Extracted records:
----------

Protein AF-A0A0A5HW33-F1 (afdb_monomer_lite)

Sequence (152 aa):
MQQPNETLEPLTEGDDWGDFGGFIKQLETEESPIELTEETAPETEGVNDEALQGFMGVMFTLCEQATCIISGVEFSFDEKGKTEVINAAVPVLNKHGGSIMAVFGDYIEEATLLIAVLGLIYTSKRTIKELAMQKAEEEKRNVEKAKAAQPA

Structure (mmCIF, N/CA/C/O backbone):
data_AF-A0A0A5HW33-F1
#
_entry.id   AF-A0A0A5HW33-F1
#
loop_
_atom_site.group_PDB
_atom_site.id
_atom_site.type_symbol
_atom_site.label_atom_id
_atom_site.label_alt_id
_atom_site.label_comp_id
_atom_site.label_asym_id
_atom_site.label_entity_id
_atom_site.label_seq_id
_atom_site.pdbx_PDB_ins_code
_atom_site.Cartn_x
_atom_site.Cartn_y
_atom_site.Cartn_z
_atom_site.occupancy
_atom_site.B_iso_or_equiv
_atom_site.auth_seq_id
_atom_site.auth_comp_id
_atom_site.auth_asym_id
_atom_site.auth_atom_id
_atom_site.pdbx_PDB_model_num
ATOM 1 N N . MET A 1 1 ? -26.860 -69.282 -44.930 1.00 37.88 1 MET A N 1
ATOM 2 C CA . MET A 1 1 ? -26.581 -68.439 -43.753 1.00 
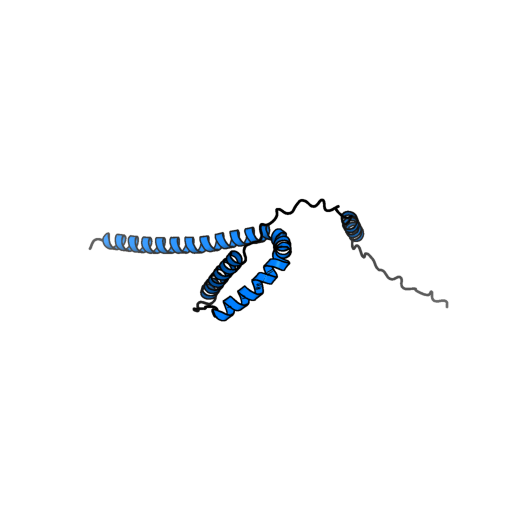37.88 1 MET A CA 1
ATOM 3 C C . MET A 1 1 ? -25.698 -67.296 -44.212 1.00 37.88 1 MET A C 1
ATOM 5 O O . MET A 1 1 ? -24.534 -67.523 -44.499 1.00 37.88 1 MET A O 1
ATOM 9 N N . GLN A 1 2 ? -26.276 -66.114 -44.381 1.00 42.75 2 GLN A N 1
ATOM 10 C CA . GLN A 1 2 ? -25.555 -64.864 -44.610 1.00 42.75 2 GLN A CA 1
ATOM 11 C C . GLN A 1 2 ? -26.055 -63.942 -43.507 1.00 42.75 2 GLN A C 1
ATOM 13 O O . GLN A 1 2 ? -27.189 -63.475 -43.560 1.00 42.75 2 GLN A O 1
ATOM 18 N N . GLN A 1 3 ? -25.268 -63.836 -42.437 1.00 40.62 3 GLN A N 1
ATOM 19 C CA . GLN A 1 3 ? -25.516 -62.848 -41.398 1.00 40.62 3 GLN A CA 1
ATOM 20 C C . GLN A 1 3 ? -25.057 -61.485 -41.937 1.00 40.62 3 GLN A C 1
ATOM 22 O O . GLN A 1 3 ? -23.959 -61.407 -42.496 1.00 40.62 3 GLN A O 1
ATOM 27 N N . PRO A 1 4 ? -25.903 -60.448 -41.846 1.00 45.56 4 PRO A N 1
ATOM 28 C CA . PRO A 1 4 ? -25.572 -59.108 -42.297 1.00 45.56 4 PRO A CA 1
ATOM 29 C C . PRO A 1 4 ? -24.523 -58.495 -41.369 1.00 45.56 4 PRO A C 1
ATOM 31 O O . PRO A 1 4 ? -24.579 -58.645 -40.151 1.00 45.56 4 PRO A O 1
ATOM 34 N N . ASN A 1 5 ? -23.553 -57.822 -41.979 1.00 47.50 5 ASN A N 1
ATOM 35 C CA . ASN A 1 5 ? -22.499 -57.077 -41.310 1.00 47.50 5 ASN A CA 1
ATOM 36 C C . ASN A 1 5 ? -23.122 -55.829 -40.658 1.00 47.50 5 ASN A C 1
ATOM 38 O O . ASN A 1 5 ? -23.231 -54.790 -
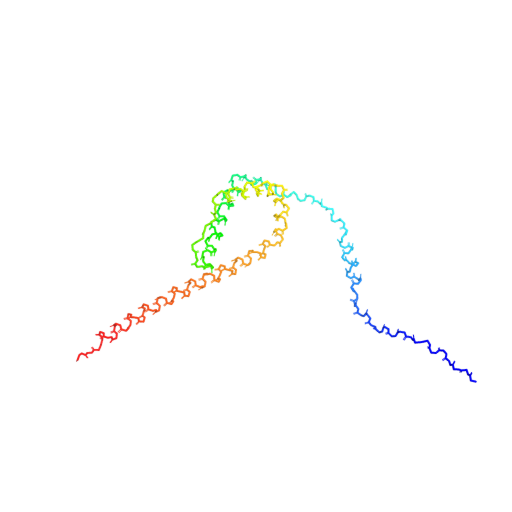41.309 1.00 47.50 5 ASN A O 1
ATOM 42 N N . GLU A 1 6 ? -23.586 -55.951 -39.409 1.00 49.25 6 GLU A N 1
ATOM 43 C CA . GLU A 1 6 ? -23.942 -54.816 -38.551 1.00 49.25 6 GLU A CA 1
ATOM 44 C C . GLU A 1 6 ? -22.694 -53.951 -38.350 1.00 49.25 6 GLU A C 1
ATOM 46 O O . GLU A 1 6 ? -21.867 -54.175 -37.468 1.00 49.25 6 GLU A O 1
ATOM 51 N N . THR A 1 7 ? -22.536 -52.965 -39.228 1.00 46.47 7 THR A N 1
ATOM 52 C CA . THR A 1 7 ? -21.626 -51.852 -38.989 1.00 46.47 7 THR A CA 1
ATOM 53 C C . THR A 1 7 ? -22.347 -50.957 -37.995 1.00 46.47 7 THR A C 1
ATOM 55 O O . THR A 1 7 ? -23.302 -50.281 -38.362 1.00 46.47 7 THR A O 1
ATOM 58 N N . LEU A 1 8 ? -21.940 -51.042 -36.727 1.00 46.28 8 LEU A N 1
ATOM 59 C CA . LEU A 1 8 ? -22.332 -50.126 -35.660 1.00 46.28 8 LEU A CA 1
ATOM 60 C C . LEU A 1 8 ? -22.144 -48.685 -36.148 1.00 46.28 8 LEU A C 1
ATOM 62 O O . LEU A 1 8 ? -21.016 -48.206 -36.258 1.00 46.28 8 LEU A O 1
ATOM 66 N N . GLU A 1 9 ? -23.249 -48.016 -36.462 1.00 45.91 9 GLU A N 1
ATOM 67 C CA . GLU A 1 9 ? -23.297 -46.568 -36.611 1.00 45.91 9 GLU A CA 1
ATOM 68 C C . GLU A 1 9 ? -22.928 -45.958 -35.251 1.00 45.91 9 GLU A C 1
ATOM 70 O O . GLU A 1 9 ? -23.608 -46.239 -34.258 1.00 45.91 9 GLU A O 1
ATOM 75 N N . PRO A 1 10 ? -21.859 -45.152 -35.139 1.00 48.75 10 PRO A N 1
ATOM 76 C CA . PRO A 1 10 ? -21.689 -44.351 -33.948 1.00 48.75 10 PRO A CA 1
ATOM 77 C C . PRO A 1 10 ? -22.764 -43.263 -33.972 1.00 48.75 10 PRO A C 1
ATOM 79 O O . PRO A 1 10 ? -22.674 -42.284 -34.712 1.00 48.75 10 PRO A O 1
ATOM 82 N N . LEU A 1 11 ? -23.782 -43.443 -33.131 1.00 45.88 11 LEU A N 1
ATOM 83 C CA . LEU A 1 11 ? -24.524 -42.335 -32.546 1.00 45.88 11 LEU A CA 1
ATOM 84 C C . LEU A 1 11 ? -23.513 -41.437 -31.826 1.00 45.88 11 LEU A C 1
ATOM 86 O O . LEU A 1 11 ? -23.144 -41.687 -30.682 1.00 45.88 11 LEU A O 1
ATOM 90 N N . THR A 1 12 ? -23.065 -40.382 -32.492 1.00 45.56 12 THR A N 1
ATOM 91 C CA . THR A 1 12 ? -22.799 -39.122 -31.801 1.00 45.56 12 THR A CA 1
ATOM 92 C C . THR A 1 12 ? -23.942 -38.192 -32.158 1.00 45.56 12 THR A C 1
ATOM 94 O O . THR A 1 12 ? -23.825 -37.295 -32.993 1.00 45.56 12 THR A O 1
ATOM 97 N N . GLU A 1 13 ? -25.094 -38.502 -31.561 1.00 45.75 13 GLU A N 1
ATOM 98 C CA . GLU A 1 13 ? -26.103 -37.504 -31.245 1.00 45.75 13 GLU A CA 1
ATOM 99 C C . GLU A 1 13 ? -25.411 -36.281 -30.643 1.00 45.75 13 GLU A C 1
ATOM 101 O O . GLU A 1 13 ? -24.675 -36.399 -29.667 1.00 45.75 13 GLU A O 1
ATOM 106 N N . GLY A 1 14 ? -25.667 -35.127 -31.253 1.00 53.12 14 GLY A N 1
ATOM 107 C CA . GLY A 1 14 ? -25.677 -33.842 -30.572 1.00 53.12 14 GLY A CA 1
ATOM 108 C C . GLY A 1 14 ? -24.418 -33.479 -29.799 1.00 53.12 14 GLY A C 1
ATOM 109 O O . GLY A 1 14 ? -24.490 -33.318 -28.586 1.00 53.12 14 GLY A O 1
ATOM 110 N N . ASP A 1 15 ? -23.326 -33.177 -30.504 1.00 51.12 15 ASP A N 1
ATOM 111 C CA . ASP A 1 15 ? -22.443 -32.105 -30.029 1.00 51.12 15 ASP A CA 1
ATOM 112 C C . ASP A 1 15 ? -23.038 -30.772 -30.504 1.00 51.12 15 ASP A C 1
ATOM 114 O O . ASP A 1 15 ? -22.528 -30.059 -31.368 1.00 51.12 15 ASP A O 1
ATOM 118 N N . ASP A 1 16 ? -24.203 -30.483 -29.920 1.00 55.84 16 ASP A N 1
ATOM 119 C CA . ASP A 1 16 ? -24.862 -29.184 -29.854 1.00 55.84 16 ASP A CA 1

----------

Problem to work on: Of the lines above, output exactly those from the line bearing "ATOM 44 C C" through the line bearing "ATOM 60 C C", inclusive.

Answer space:
ATOM 44 C C . GLU A 1 6 ? -22.694 -53.951 -38.350 1.00 49.25 6 GLU A C 1
ATOM 46 O O . GLU A 1 6 ? -21.867 -54.175 -37.468 1.00 49.25 6 GLU A O 1
ATOM 51 N N . THR A 1 7 ? -22.536 -52.965 -39.228 1.00 46.47 7 THR A N 1
ATOM 52 C CA . THR A 1 7 ? -21.626 -51.852 -38.989 1.00 46.47 7 THR A CA 1
ATOM 53 C C . THR A 1 7 ? -22.347 -50.957 -37.995 1.00 46.47 7 THR A C 1
ATOM 55 O O . THR A 1 7 ? -23.302 -50.281 -38.362 1.00 46.47 7 THR A O 1
ATOM 58 N N . LEU A 1 8 ? -21.940 -51.042 -36.727 1.00 46.28 8 LEU A N 1
ATOM 59 C CA . LEU A 1 8 ? -22.332 -50.126 -35.660 1.00 46.28 8 LEU A CA 1
ATOM 60 C C . LEU A 1 8 ? -22.144 -48.685 -36.148 1.00 46.28 8 LEU A C 1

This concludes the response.